Jeden

127 15 23
                                    

Walisz wściekle głową w poduszkę.

- Znowu! Znowuuu! - wrzeszczysz.

Nie obchodzi cię, że jest środek nocy. I tak jesteś odludkiem, mieszkającym, wedle twojego nazewnictwa pod "Okiem Łzy", a oficjalnie - w najwęższym punkcie Jeziora, tuż pod Drzewem Władzy. Nikt nigdy się tu nie zapuszcza.

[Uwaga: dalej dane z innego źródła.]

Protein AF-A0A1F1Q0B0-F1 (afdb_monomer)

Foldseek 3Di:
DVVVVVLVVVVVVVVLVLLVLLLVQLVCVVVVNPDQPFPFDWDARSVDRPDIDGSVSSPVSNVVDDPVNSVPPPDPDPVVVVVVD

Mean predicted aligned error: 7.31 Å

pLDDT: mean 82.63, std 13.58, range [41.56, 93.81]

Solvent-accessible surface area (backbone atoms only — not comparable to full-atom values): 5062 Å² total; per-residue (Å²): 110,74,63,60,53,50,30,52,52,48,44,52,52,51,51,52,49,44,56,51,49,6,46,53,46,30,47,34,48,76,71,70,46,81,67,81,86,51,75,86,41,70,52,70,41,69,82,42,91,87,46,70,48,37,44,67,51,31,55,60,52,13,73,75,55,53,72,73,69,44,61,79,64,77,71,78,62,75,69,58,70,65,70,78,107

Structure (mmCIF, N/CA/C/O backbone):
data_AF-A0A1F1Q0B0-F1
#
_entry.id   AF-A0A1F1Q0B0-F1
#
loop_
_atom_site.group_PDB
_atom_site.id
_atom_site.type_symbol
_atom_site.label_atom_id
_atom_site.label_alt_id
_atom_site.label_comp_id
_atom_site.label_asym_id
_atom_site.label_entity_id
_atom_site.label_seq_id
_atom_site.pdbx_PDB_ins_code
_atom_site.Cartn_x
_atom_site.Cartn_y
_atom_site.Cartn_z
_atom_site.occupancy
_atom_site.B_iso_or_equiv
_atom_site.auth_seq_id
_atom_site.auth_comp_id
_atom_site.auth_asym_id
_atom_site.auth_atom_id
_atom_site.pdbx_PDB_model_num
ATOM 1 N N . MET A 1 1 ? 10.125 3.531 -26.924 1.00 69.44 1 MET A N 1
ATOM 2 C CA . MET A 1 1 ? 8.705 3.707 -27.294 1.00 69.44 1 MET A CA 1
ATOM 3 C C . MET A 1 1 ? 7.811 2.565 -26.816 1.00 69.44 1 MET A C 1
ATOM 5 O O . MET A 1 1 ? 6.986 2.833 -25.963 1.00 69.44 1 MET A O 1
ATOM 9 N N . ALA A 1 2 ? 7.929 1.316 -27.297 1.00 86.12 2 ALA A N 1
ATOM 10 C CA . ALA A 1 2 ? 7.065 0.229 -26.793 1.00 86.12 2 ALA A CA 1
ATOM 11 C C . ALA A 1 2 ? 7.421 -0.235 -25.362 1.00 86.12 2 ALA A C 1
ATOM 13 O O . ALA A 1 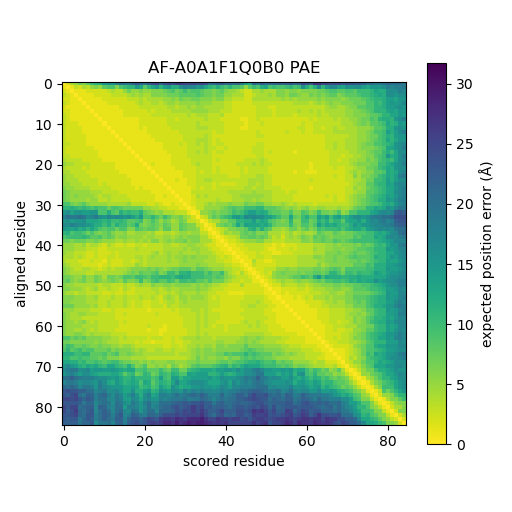2 ? 6.525 -0.513 -24.578 1.00 86.12 2 ALA A O 1
ATOM 14 N N . LEU A 1 3 ? 8.717 -0.277 -25.022 1.00 88.44 3 LEU A N 1
ATOM 15 C CA . LEU A 1 3 ? 9.194 -0.663 -23.688 1.00 88.44 3 LEU A CA 1
ATOM 16 C C . LEU A 1 3 ? 8.789 0.353 -22.610 1.00 88.44 3 LEU A C 1
ATOM 18 O O . LEU A 1 3 ? 8.163 -0.033 -21.638 1.00 88.44 3 LEU A O 1
ATOM 22 N N . GLU A 1 4 ? 9.060 1.640 -22.834 1.00 88.56 4 GLU A N 1
ATOM 23 C CA . GLU A 1 4 ? 8.697 2.717 -21.895 1.00 88.56 4 GLU A CA 1
ATOM 24 C C . GLU A 1 4 ? 7.198 2.699 -21.558 1.00 88.56 4 GLU A C 1
ATOM 26 O O . GLU A 1 4 ? 6.826 2.792 -20.397 1.00 88.56 4 GLU A O 1
ATOM 31 N N . ARG A 1 5 ? 6.325 2.472 -22.553 1.00 90.94 5 ARG A N 1
ATOM 32 C CA . ARG A 1 5 ? 4.879 2.337 -22.310 1.00 90.94 5 ARG A CA 1
ATOM 33 C C . ARG A 1 5 ? 4.520 1.129 -21.444 1.00 90.94 5 ARG A C 1
ATOM 35 O O . ARG A 1 5 ? 3.583 1.206 -20.661 1.00 90.94 5 ARG A O 1
ATOM 42 N N . LEU A 1 6 ? 5.236 0.013 -21.591 1.00 91.69 6 LEU A N 1
ATOM 43 C CA . LEU A 1 6 ? 5.029 -1.167 -20.748 1.00 91.69 6 LEU A CA 1
ATOM 44 C C . LEU A 1 6 ? 5.487 -0.910 -19.308 1.00 91.69 6 LEU A C 1
ATOM 46 O O . LEU A 1 6 ? 4.826 -1.359 -18.376 1.00 91.69 6 LEU A O 1
ATOM 50 N N . GLU A 1 7 ? 6.590 -0.185 -19.125 1.00 91.12 7 GLU A N 1
ATOM 51 C CA . GLU A 1 7 ? 7.100 0.208 -17.805 1.00 91.12 7 GLU A CA 1
ATOM 52 C C . GLU A 1 7 ? 6.137 1.180 -17.103 1.00 91.12 7 GLU A C 1
ATOM 54 O O . GLU A 1 7 ? 5.838 1.006 -15.922 1.00 91.12 7 GLU A O 1
ATOM 59 N N . GLU A 1 8 ? 5.574 2.141 -17.841 1.00 91.31 8 GLU A N 1
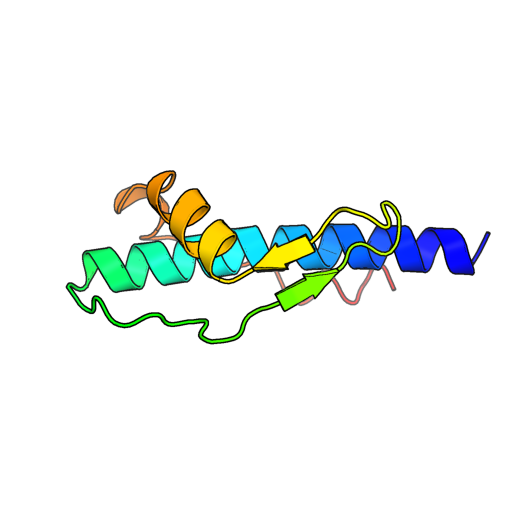ATOM 60 C CA . GLU A 1 8 ? 4.520 3.040 -17.353 1.00 91.31 8 GLU A CA 1
ATOM 61 C C . GLU A 1 8 ? 3.260 2.270 -16.941 1.00 91.31 8 GLU A C 1
ATOM 63 O O . GLU A 1 8 ? 2.785 2.407 -15.810 1.00 91.31 8 GLU A O 1
ATOM 68 N N . GLN A 1 9 ? 2.751 1.407 -17.823 1.00 92.31 9 GLN A N 1
ATOM 69 C CA . GLN A 1 9 ? 1.541 0.631 -17.561 1.00 92.31 9 GLN A CA 1
ATOM 70 C C . GLN A 1 9 ? 1.723 -0.354 -16.399 1.00 92.31 9 GLN A C 1
ATOM 72 O O . GLN A 1 9 ? 0.781 -0.595 -15.639 1.00 92.31 9 GLN A O 1
ATOM 77 N N . TRP A 1 10 ? 2.929 -0.905 -16.220 1.00 93.06 10 TRP A N 1
ATOM 78 C CA . TRP A 1 10 ? 3.270 -1.707 -15.047 1.00 93.06 10 TRP A CA 1
ATOM 79 C C . TRP A 1 10 ? 3.106 -0.897 -13.760 1.00 93.06 10 TRP A C 1
ATOM 81 O O . TRP A 1 10 ? 2.371 -1.311 -12.863 1.00 93.06 10 TRP A O 1
ATOM 91 N N . ASP A 1 11 ? 3.744 0.269 -13.673 1.00 92.25 11 ASP A N 1
ATOM 92 C CA . ASP A 1 11 ? 3.700 1.117 -12.481 1.00 92.25 11 ASP A CA 1
ATOM 93 C C . ASP A 1 11 ? 2.276 1.589 -12.151 1.00 92.25 11 ASP A C 1
ATOM 95 O O . ASP A 1 11 ? 1.885 1.622 -10.980 1.00 92.25 11 ASP A O 1
ATOM 99 N N . GLU A 1 12 ? 1.481 1.931 -13.166 1.00 92.88 12 GLU A N 1
ATOM 100 C CA . GLU A 1 12 ? 0.064 2.276 -13.001 1.00 92.88 12 GLU A CA 1
ATOM 101 C C . GLU A 1 12 ? -0.748 1.093 -12.464 1.00 92.88 12 GLU A C 1
ATOM 103 O O . GLU A 1 12 ? -1.448 1.230 -11.457 1.00 92.88 12 GLU A O 1
ATOM 108 N N . SER A 1 13 ? -0.571 -0.093 -13.048 1.00 92.12 13 SER A N 1
ATOM 109 C CA . SER A 1 13 ? -1.261 -1.314 -12.613 1.00 92.12 13 SER A CA 1
ATOM 110 C C . SER A 1 13 ? -0.915 -1.684 -11.167 1.00 92.12 13 SER A C 1
ATOM 112 O O . SER A 1 13 ? -1.780 -2.099 -10.390 1.00 92.12 13 SER A O 1
ATOM 114 N N . VAL A 1 14 ? 0.344 -1.499 -10.757 1.00 91.69 14 VAL A N 1
ATOM 115 C CA . VAL A 1 14 ? 0.769 -1.744 -9.371 1.00 91.69 14 VAL A CA 1
ATOM 116 C C . VAL A 1 14 ? 0.128 -0.738 -8.412 1.00 91.69 14 VAL A C 1
ATOM 118 O O . VAL A 1 14 ? -0.320 -1.128 -7.331 1.00 91.69 14 VAL A O 1
ATOM 121 N N . LYS A 1 15 ? 0.002 0.537 -8.797 1.00 91.19 15 LYS A N 1
ATOM 122 C CA . LYS A 1 15 ? -0.704 1.552 -7.990 1.00 91.19 15 LYS A CA 1
ATOM 123 C C . LYS A 1 15 ? -2.188 1.225 -7.828 1.00 91.19 15 LYS A C 1
ATOM 125 O O . LYS A 1 15 ? -2.730 1.377 -6.729 1.00 91.19 15 LYS A O 1
ATOM 130 N N . GLU A 1 16 ? -2.844 0.740 -8.877 1.00 91.12 16 GLU A N 1
ATOM 131 C CA . GLU A 1 16 ? -4.233 0.276 -8.799 1.00 91.12 16 GLU A CA 1
ATOM 132 C C . GLU A 1 16 ? -4.379 -0.933 -7.873 1.00 91.12 16 GLU A C 1
ATOM 134 O O . GLU A 1 16 ? -5.265 -0.950 -7.009 1.00 91.12 16 GLU A O 1
ATOM 139 N N . LEU A 1 17 ? -3.464 -1.901 -7.977 1.00 91.25 17 LEU A N 1
ATOM 140 C CA . LEU A 1 17 ? -3.409 -3.058 -7.087 1.00 91.25 17 LEU A CA 1
ATOM 141 C C . LEU A 1 17 ? -3.225 -2.637 -5.624 1.00 91.25 17 LEU A C 1
ATOM 143 O O . LEU A 1 17 ? -3.909 -3.165 -4.748 1.00 91.25 17 LEU A O 1
ATOM 147 N N . LEU A 1 18 ? -2.355 -1.663 -5.345 1.00 91.69 18 LEU A N 1
ATOM 148 C CA . LEU A 1 18 ? -2.153 -1.115 -4.000 1.00 91.69 18 LEU A CA 1
ATOM 149 C C . LEU A 1 18 ? -3.408 -0.428 -3.458 1.00 91.69 18 LEU A C 1
ATOM 151 O O . LEU A 1 18 ? -3.788 -0.632 -2.301 1.00 91.69 18 LEU A O 1
ATOM 155 N N . ASN A 1 19 ? -4.086 0.365 -4.286 1.00 90.44 19 ASN A N 1
ATOM 156 C CA . ASN A 1 19 ? -5.344 1.021 -3.926 1.00 90.44 19 ASN A CA 1
ATOM 157 C C . ASN A 1 19 ? -6.442 -0.007 -3.609 1.00 90.44 19 ASN A C 1
ATOM 159 O O . ASN A 1 19 ? -7.143 0.120 -2.607 1.00 90.44 19 ASN A O 1
ATOM 163 N N . LEU A 1 20 ? -6.577 -1.060 -4.415 1.00 89.75 20 LEU A N 1
ATOM 164 C CA . LEU A 1 20 ? -7.550 -2.118 -4.151 1.00 89.75 20 LEU A CA 1
ATOM 165 C C . LEU A 1 20 ? -7.170 -2.955 -2.920 1.00 89.75 20 LEU A C 1
ATOM 167 O O . LEU A 1 20 ? -8.000 -3.194 -2.041 1.00 89.75 20 LEU A O 1
ATOM 171 N N . GLY A 1 21 ? -5.908 -3.372 -2.827 1.00 90.00 21 GLY A N 1
ATOM 172 C CA . GLY A 1 21 ? -5.396 -4.182 -1.727 1.00 90.00 21 GLY A CA 1
ATOM 173 C C . GLY A 1 21 ? -5.524 -3.477 -0.378 1.00 90.00 21 GLY A C 1
ATOM 174 O O . GLY A 1 21 ? -5.949 -4.083 0.605 1.00 90.00 21 GLY A O 1
ATOM 175 N N . SER A 1 22 ? -5.251 -2.174 -0.325 1.00 90.94 22 SER A N 1
ATOM 176 C CA . SER A 1 22 ? -5.406 -1.378 0.898 1.00 90.94 22 SER A CA 1
ATOM 177 C C . SER A 1 22 ? -6.867 -1.246 1.339 1.00 90.94 22 SER A C 1
ATOM 179 O O . SER A 1 22 ? -7.143 -1.366 2.534 1.00 90.94 22 SER A O 1
ATOM 181 N N . LYS A 1 23 ? -7.821 -1.114 0.407 1.00 90.50 23 LYS A N 1
ATOM 182 C CA . LYS A 1 23 ? -9.264 -1.168 0.712 1.00 90.50 23 LYS A CA 1
ATOM 183 C C . LYS A 1 23 ? -9.690 -2.537 1.254 1.00 90.50 23 LYS A C 1
ATOM 185 O O . LYS A 1 23 ? -10.412 -2.602 2.248 1.00 90.50 23 LYS A O 1
ATOM 190 N N . LEU A 1 24 ? -9.203 -3.632 0.663 1.00 89.12 24 LEU A N 1
ATOM 191 C CA . LEU A 1 24 ? -9.454 -4.995 1.158 1.00 89.12 24 LEU A CA 1
ATOM 192 C C . LEU A 1 24 ? -8.866 -5.210 2.557 1.00 89.12 24 LEU A C 1
ATOM 194 O O . LEU A 1 24 ? -9.503 -5.819 3.420 1.00 89.12 24 LEU A O 1
ATOM 198 N N . TYR A 1 25 ? -7.664 -4.690 2.804 1.00 89.50 25 TYR A N 1
ATOM 199 C CA . TYR A 1 25 ? -7.036 -4.777 4.116 1.00 89.50 25 TYR A CA 1
ATOM 200 C C . TYR A 1 25 ? -7.794 -3.953 5.163 1.00 89.50 25 TYR A C 1
ATOM 202 O O . TYR A 1 25 ? -8.033 -4.431 6.273 1.00 89.50 25 TYR A O 1
ATOM 210 N N . ALA A 1 26 ? -8.269 -2.763 4.791 1.00 90.12 26 ALA A N 1
ATOM 211 C CA . ALA A 1 26 ? -9.123 -1.949 5.644 1.00 90.12 26 ALA A CA 1
ATOM 212 C C . ALA A 1 26 ? -10.441 -2.674 5.973 1.00 90.12 26 ALA A C 1
ATOM 214 O O . ALA A 1 26 ? -10.830 -2.720 7.139 1.00 90.12 26 ALA A O 1
ATOM 215 N N . ALA A 1 27 ? -11.075 -3.327 4.991 1.00 89.25 27 ALA A N 1
ATOM 216 C CA . ALA A 1 27 ? -12.263 -4.155 5.210 1.00 89.25 27 ALA A CA 1
ATOM 217 C C . ALA A 1 27 ? -11.985 -5.272 6.221 1.00 89.25 27 ALA A C 1
ATOM 219 O O . ALA A 1 27 ? -12.737 -5.472 7.174 1.00 89.25 27 ALA A O 1
ATOM 220 N N . LYS A 1 28 ? -10.861 -5.976 6.051 1.00 88.25 28 LYS A N 1
ATOM 221 C CA . LYS A 1 28 ? -10.427 -7.046 6.951 1.00 88.25 28 LYS A CA 1
ATOM 222 C C . LYS A 1 28 ? -10.209 -6.552 8.384 1.00 88.25 28 LYS A C 1
ATOM 224 O O . LYS A 1 28 ? -10.655 -7.213 9.324 1.00 88.25 28 LYS A O 1
ATOM 229 N N . ARG A 1 29 ? -9.607 -5.370 8.544 1.00 88.19 29 ARG A N 1
ATOM 230 C CA . ARG A 1 29 ? -9.449 -4.690 9.837 1.00 88.19 29 ARG A CA 1
ATOM 231 C C . ARG A 1 29 ? -10.803 -4.364 10.472 1.00 88.19 29 ARG A C 1
ATOM 233 O O . ARG A 1 29 ? -11.009 -4.692 11.634 1.00 88.19 29 ARG A O 1
ATOM 240 N N . TYR A 1 30 ? -11.744 -3.796 9.716 1.00 89.12 30 TYR A N 1
ATOM 241 C CA . TYR A 1 30 ? -13.094 -3.502 10.218 1.00 89.12 30 TYR A CA 1
ATOM 242 C C . TYR A 1 30 ? -13.916 -4.760 10.544 1.00 89.12 30 TYR A C 1
ATOM 244 O O . TYR A 1 30 ? -14.773 -4.712 11.419 1.00 89.12 30 TYR A O 1
ATOM 252 N N . MET A 1 31 ? -13.614 -5.905 9.922 1.00 88.69 31 MET A N 1
ATOM 253 C CA . MET A 1 31 ? -14.160 -7.216 10.306 1.00 88.69 31 MET A CA 1
ATOM 254 C C . MET A 1 31 ? -13.541 -7.794 11.598 1.00 88.69 31 MET A C 1
ATOM 256 O O . MET A 1 31 ? -13.892 -8.909 11.984 1.00 88.69 31 MET A O 1
ATOM 260 N N . GLY A 1 32 ? -12.590 -7.102 12.239 1.00 85.56 32 GLY A N 1
ATOM 261 C CA . GLY A 1 32 ? -11.870 -7.594 13.420 1.00 85.56 32 GLY A CA 1
ATOM 262 C C . GLY A 1 32 ? -10.880 -8.726 13.119 1.00 85.56 32 GLY A C 1
ATOM 263 O O . GLY A 1 32 ? -10.490 -9.470 14.015 1.00 85.56 32 GLY A O 1
ATOM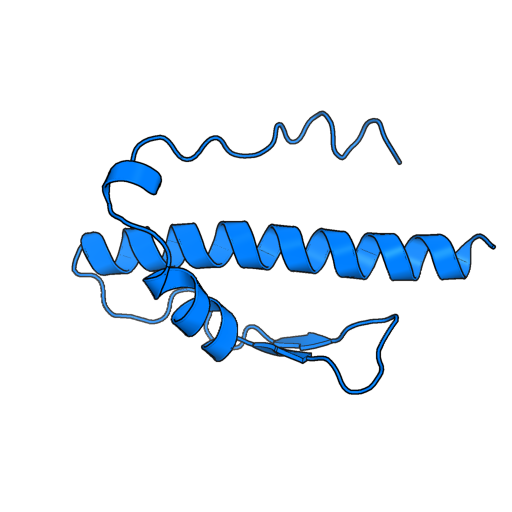 264 N N . ARG A 1 33 ? -10.485 -8.908 11.850 1.00 81.88 33 ARG A N 1
ATOM 265 C CA . ARG A 1 33 ? -9.569 -9.973 11.412 1.00 81.88 33 ARG A CA 1
ATOM 266 C C . ARG A 1 33 ? -8.161 -9.405 11.233 1.00 81.88 33 ARG A C 1
ATOM 268 O O . ARG A 1 33 ? -7.720 -9.170 10.118 1.00 81.88 33 ARG A O 1
ATOM 275 N N . GLU A 1 34 ? -7.429 -9.212 12.321 1.00 68.69 34 GLU A N 1
ATOM 276 C CA . GLU A 1 34 ? -6.157 -8.460 12.327 1.00 68.69 34 GLU A CA 1
ATOM 277 C C . GLU A 1 34 ? -4.959 -9.152 11.645 1.00 68.69 34 GLU A C 1
ATOM 279 O O . GLU A 1 34 ? -3.868 -8.593 11.579 1.00 68.69 34 GLU A O 1
ATOM 284 N N . GLY A 1 35 ? -5.129 -10.357 11.093 1.00 75.38 35 GLY A N 1
ATOM 285 C CA . GLY A 1 35 ? -4.063 -11.007 10.329 1.00 75.38 35 GLY A CA 1
ATOM 286 C C . GLY A 1 35 ? -3.731 -10.243 9.041 1.00 75.38 35 GLY A C 1
ATOM 287 O O . GLY A 1 35 ? -4.632 -9.838 8.304 1.00 75.38 35 GLY A O 1
ATOM 288 N N . MET A 1 36 ? -2.451 -10.124 8.690 1.00 76.12 36 MET A N 1
ATOM 289 C CA . MET A 1 36 ? -2.037 -9.534 7.413 1.00 76.12 36 MET A CA 1
ATOM 290 C C . MET A 1 36 ? -2.614 -10.341 6.232 1.00 76.12 36 MET A C 1
ATOM 292 O O . MET A 1 36 ? -2.473 -11.560 6.183 1.00 76.12 36 MET A O 1
ATOM 296 N N . ALA A 1 37 ? -3.344 -9.700 5.311 1.00 72.62 37 ALA A N 1
ATOM 297 C CA . ALA A 1 37 ? -3.931 -10.385 4.146 1.00 72.62 37 ALA A CA 1
ATOM 298 C C . ALA A 1 37 ? -2.941 -10.559 2.983 1.00 72.62 37 ALA A C 1
ATOM 300 O O . ALA A 1 37 ? -3.092 -11.481 2.190 1.00 72.62 37 ALA A O 1
ATOM 301 N N . PHE A 1 38 ? -1.933 -9.688 2.913 1.00 81.69 38 PHE A N 1
ATOM 302 C CA . PHE A 1 38 ? -0.987 -9.570 1.803 1.00 81.69 38 PHE A CA 1
ATOM 303 C C . PHE A 1 38 ? 0.441 -9.868 2.256 1.00 81.69 38 PHE A C 1
ATOM 305 O O . PHE A 1 38 ? 1.361 -9.094 2.007 1.00 81.69 38 PHE A O 1
ATOM 312 N N . HIS A 1 39 ? 0.616 -10.967 2.986 1.00 81.50 39 HIS A N 1
ATOM 313 C CA . HIS A 1 39 ? 1.931 -11.319 3.495 1.00 81.50 39 HIS A CA 1
ATOM 314 C C . HIS A 1 39 ? 2.917 -11.554 2.343 1.00 81.50 39 HIS A C 1
ATOM 316 O O . HIS A 1 39 ? 2.597 -12.272 1.394 1.00 81.50 39 HIS A O 1
ATOM 322 N N . ARG A 1 40 ? 4.118 -10.971 2.454 1.00 85.69 40 ARG A N 1
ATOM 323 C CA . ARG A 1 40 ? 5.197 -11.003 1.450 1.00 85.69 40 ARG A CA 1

Wyjątek stanowi Czas Owocowania, co zdarza się co Półerze. Ostatni był jakieś Ćwierćwiecze temu.

Twoja pracodawczyni znowu zarzuciła ci niedbałość.

- A przecież to tylko jedna książka na nie swoim miejscu! I jeszcze za to obniżać mi pensję! Tylko 600 Jewerów! Ja ledwo żyłam za 650! - tym razem wyładowywujesz swoją wściekłość na kartce papieru.

Pobazgrany i podziurawiony obiekt twojej furii lekko unosił się w otaczającej ciebie zewsząd wodzie.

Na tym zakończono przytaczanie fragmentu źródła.